Has anyone got any beta on the Sydney Route? I've got the Rock guide but I'm after individual pitch grades, gear requirements and a topo if possible. I'm also having trouble opening the links to the various Tassie pages.

12:40:40 PM
*bump* Anyone able to help out with this beta? Keen to have a crack at this in the beginning of Jan (given perfect weather) and would love to know the individual pitch grades and any other tips....
Thanks all!

1:02:34 PM
Is there more info in the glossy new Climb Tasmania - A Selected Best Guide (Gerry Narkowitz)? It was only published a few years ago and had some topos from memory...
Winston Smith
1:11:35 PM
Topo and guide here:

5:49:20 PM
The route description at is pretty bloody detailed. Surely that is enough.

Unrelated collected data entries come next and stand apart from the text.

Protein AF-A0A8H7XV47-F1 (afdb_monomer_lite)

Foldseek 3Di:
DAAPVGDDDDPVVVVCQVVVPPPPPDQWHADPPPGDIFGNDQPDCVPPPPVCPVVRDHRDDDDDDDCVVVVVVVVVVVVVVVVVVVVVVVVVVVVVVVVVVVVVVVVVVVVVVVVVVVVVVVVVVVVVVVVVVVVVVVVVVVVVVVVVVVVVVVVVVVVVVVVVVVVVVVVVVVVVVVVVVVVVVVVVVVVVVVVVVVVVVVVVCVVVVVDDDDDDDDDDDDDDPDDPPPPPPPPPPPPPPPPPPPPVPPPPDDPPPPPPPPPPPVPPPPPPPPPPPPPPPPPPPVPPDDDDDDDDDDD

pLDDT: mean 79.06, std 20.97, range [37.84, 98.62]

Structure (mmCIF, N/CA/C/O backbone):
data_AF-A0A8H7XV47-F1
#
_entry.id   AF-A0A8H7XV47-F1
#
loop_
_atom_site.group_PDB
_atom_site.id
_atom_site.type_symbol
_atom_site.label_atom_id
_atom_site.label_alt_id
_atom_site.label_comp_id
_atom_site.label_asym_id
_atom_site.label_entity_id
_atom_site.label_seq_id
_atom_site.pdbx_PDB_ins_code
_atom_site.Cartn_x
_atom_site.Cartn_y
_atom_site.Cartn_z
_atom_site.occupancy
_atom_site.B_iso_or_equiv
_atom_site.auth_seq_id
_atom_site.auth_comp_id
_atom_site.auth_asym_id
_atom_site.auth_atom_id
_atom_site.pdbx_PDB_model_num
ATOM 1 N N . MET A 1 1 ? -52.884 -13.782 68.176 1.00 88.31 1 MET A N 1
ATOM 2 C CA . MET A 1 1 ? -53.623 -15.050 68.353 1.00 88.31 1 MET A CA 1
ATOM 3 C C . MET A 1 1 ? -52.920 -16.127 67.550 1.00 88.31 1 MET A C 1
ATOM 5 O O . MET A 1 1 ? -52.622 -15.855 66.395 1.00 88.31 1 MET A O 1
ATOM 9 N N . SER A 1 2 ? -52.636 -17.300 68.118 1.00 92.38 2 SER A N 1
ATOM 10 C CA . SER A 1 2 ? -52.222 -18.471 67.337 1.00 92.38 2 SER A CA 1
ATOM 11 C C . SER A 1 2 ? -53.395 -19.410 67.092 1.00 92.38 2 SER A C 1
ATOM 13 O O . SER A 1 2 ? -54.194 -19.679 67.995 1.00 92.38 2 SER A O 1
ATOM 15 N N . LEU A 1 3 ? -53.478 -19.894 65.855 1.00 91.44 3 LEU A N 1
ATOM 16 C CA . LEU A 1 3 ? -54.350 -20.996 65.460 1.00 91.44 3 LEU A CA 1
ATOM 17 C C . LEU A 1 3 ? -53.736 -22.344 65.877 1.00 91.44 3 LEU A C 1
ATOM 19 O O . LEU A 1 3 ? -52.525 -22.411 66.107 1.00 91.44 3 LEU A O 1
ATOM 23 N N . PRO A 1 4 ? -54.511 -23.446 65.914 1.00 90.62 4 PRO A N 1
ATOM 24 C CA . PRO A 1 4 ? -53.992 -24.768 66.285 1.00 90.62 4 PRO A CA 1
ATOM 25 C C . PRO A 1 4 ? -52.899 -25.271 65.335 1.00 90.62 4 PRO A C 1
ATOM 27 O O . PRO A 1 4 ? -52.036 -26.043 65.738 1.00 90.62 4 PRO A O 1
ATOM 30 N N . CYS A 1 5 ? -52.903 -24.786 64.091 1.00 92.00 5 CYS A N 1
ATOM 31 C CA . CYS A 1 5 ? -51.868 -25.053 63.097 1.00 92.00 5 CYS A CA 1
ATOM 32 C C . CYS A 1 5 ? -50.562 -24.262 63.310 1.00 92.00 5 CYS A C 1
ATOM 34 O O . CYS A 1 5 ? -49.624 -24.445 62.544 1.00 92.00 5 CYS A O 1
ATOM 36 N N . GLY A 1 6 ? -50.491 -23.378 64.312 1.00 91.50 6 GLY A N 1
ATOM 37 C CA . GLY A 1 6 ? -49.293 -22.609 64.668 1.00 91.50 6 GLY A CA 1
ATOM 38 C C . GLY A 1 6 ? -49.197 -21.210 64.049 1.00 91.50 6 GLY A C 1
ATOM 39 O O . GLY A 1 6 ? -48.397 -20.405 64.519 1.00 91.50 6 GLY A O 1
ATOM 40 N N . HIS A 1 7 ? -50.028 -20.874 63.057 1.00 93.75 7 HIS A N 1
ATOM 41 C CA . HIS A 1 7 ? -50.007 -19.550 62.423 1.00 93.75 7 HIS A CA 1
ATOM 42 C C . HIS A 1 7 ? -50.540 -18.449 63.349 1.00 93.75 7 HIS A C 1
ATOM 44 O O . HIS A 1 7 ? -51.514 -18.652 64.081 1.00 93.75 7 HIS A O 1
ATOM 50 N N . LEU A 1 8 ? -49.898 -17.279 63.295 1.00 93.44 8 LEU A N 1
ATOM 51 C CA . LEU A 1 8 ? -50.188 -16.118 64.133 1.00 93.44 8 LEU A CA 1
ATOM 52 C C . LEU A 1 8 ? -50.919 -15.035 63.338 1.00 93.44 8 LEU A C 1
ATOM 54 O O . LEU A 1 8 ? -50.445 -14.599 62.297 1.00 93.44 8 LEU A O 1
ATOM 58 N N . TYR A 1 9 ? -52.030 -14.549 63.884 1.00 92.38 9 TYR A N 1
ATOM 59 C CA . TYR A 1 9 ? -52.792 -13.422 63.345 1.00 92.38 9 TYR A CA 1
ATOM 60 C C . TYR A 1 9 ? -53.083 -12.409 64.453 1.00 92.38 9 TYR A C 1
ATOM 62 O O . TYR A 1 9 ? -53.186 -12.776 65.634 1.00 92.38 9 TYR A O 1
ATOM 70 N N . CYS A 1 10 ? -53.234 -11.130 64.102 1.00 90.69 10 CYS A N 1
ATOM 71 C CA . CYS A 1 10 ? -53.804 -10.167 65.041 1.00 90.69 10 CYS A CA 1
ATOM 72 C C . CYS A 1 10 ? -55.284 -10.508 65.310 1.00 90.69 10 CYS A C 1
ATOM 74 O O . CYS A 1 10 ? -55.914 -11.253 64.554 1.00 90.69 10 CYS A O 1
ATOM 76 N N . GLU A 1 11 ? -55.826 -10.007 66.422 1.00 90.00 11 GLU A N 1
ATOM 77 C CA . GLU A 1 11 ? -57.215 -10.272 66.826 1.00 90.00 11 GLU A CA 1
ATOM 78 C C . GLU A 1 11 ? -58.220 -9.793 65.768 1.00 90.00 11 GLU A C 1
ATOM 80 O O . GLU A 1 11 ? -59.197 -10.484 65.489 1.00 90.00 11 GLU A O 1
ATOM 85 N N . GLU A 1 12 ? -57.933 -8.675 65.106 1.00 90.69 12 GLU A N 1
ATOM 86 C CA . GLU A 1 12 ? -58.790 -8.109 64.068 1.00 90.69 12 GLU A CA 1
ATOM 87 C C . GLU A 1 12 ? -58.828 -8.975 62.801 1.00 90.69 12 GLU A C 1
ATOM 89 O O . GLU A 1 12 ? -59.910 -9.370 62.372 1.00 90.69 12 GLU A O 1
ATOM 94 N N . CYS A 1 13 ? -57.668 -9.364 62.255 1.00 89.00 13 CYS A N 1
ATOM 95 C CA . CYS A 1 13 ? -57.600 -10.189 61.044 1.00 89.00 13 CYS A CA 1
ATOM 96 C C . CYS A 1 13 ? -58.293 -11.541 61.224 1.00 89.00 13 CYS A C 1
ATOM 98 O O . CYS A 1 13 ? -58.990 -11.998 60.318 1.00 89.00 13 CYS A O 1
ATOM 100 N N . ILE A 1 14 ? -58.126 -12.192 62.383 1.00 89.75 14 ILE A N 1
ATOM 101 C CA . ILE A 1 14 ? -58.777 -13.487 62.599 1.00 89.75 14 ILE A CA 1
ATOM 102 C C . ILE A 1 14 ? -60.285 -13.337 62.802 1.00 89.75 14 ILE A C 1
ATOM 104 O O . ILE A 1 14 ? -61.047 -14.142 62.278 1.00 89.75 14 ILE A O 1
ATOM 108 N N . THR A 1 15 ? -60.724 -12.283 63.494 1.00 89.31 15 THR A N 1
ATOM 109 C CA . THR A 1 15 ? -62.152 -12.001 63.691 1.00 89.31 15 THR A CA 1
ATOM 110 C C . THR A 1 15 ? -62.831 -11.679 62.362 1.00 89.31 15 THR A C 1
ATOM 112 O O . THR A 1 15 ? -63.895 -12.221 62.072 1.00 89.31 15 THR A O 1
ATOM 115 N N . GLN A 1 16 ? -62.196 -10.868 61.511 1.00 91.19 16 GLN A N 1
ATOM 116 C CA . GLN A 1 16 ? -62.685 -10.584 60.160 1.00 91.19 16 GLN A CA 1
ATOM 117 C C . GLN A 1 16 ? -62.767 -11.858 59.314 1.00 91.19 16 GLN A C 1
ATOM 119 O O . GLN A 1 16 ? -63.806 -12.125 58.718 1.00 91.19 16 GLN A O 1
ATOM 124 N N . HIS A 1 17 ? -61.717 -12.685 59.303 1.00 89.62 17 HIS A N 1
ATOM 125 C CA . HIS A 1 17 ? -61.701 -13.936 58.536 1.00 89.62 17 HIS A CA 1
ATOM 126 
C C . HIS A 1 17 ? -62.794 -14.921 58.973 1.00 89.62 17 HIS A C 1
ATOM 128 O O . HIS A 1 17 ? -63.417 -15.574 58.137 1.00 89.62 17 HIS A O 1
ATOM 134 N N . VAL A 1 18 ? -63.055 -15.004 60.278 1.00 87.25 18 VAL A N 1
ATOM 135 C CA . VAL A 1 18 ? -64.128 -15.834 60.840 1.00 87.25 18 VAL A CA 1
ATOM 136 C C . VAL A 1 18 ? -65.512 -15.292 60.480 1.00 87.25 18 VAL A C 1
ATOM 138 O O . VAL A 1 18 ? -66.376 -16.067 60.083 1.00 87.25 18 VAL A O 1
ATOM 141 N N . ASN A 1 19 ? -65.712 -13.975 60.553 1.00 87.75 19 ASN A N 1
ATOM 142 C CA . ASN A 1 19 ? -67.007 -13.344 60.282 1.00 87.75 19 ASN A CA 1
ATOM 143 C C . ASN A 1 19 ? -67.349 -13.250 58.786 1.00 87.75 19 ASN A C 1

Frenchman's is the closest thing we have to alpine rock. Go alpine rock climbing - take a rack and a couple of ropes and climb the thing. It's grade 16 and about 380m. It goes in 13 pitches. I reckon if you need more info than thesarvo provides you should go to Arapiles instead.
9:59:11 PM
On 4/12/2008 orwell wrote:
>Topo and guide here:

That online guide looks pretty good. I noticed in the route descriptions however that they give three stars to The Natimuk Route (22) which Steve Monks and myself put up. I don't know where they got the three stars from, but I don't think Steve or myself wrote it up with three stars. I thought the route was a bit inconsistent and the crux pitches (which Steve led together in one big pitch) were quite dangerous at one point.

I haven't done any other routes on Frenchmans in which to compare it, but my impression was that The Natimuk Route was probably only worth one star. However I can understand that any climb that has the Mentz name associated with it is automatically assumed to be a three-star mega-classic.

Eduardo Slabofvic
10:26:41 AM
On 4/12/2008 simey wrote:
>However I can understand that any climb that has the Mentz name associated
>with it is automatically assumed to be a three-star mega-classic.

That would be consistent with the Arapiles guide.
11:22:24 AM
Hi Bones,

I wrote some detailed notes in the Tahune Hut log book after the climb.
A lot of people get confused on the lower pitches (which are easy) then it gets hard... I'd suggest you'd want be be leading around 19/20 on trad routes to give yourself a bit of a margin. A grade 15 move can feel bloody desperate when you're run out on shattered rock (well at least that's my experience) I found the climb a whole lot harder and more desperate than Flight of the Phoenix at the Bungles.
One of the descriptions we had (Thesarvo?) refered to pitons which were either gone or just rusty stumps, whereas I remember a few pitons not mention in any descriptions.
BTW I felt buggered by the walk in (in 30+degree temps) and didn't really recover from that.
5:00:22 PM
Thanks all for the info. I lead grade 18 trad so the comment about 19/20 trad worries me a bit. I have experience with long chossy alpine routes though (Dolomites).

6:56:11 PM
On 5/12/2008 mikepatt wrote:
>One of the descriptions we had (Thesarvo?) refered to pitons which were
>either gone or just rusty stumps, whereas I remember a few pitons not mention
>in any descriptions.

Could the rusted out or removed pitons be made redundant by using modern gear?

10:24:16 PM
Sounds like there might be a crowd!! I will be down there also from about 4 January, wasn, hoping to carry to much gear surely no climb can require a double set of friends :) Hell surely no one can carry to many friends that far, would be interested in what the hut is like? Is there a caretaker, do they have a fridge? Will we need it?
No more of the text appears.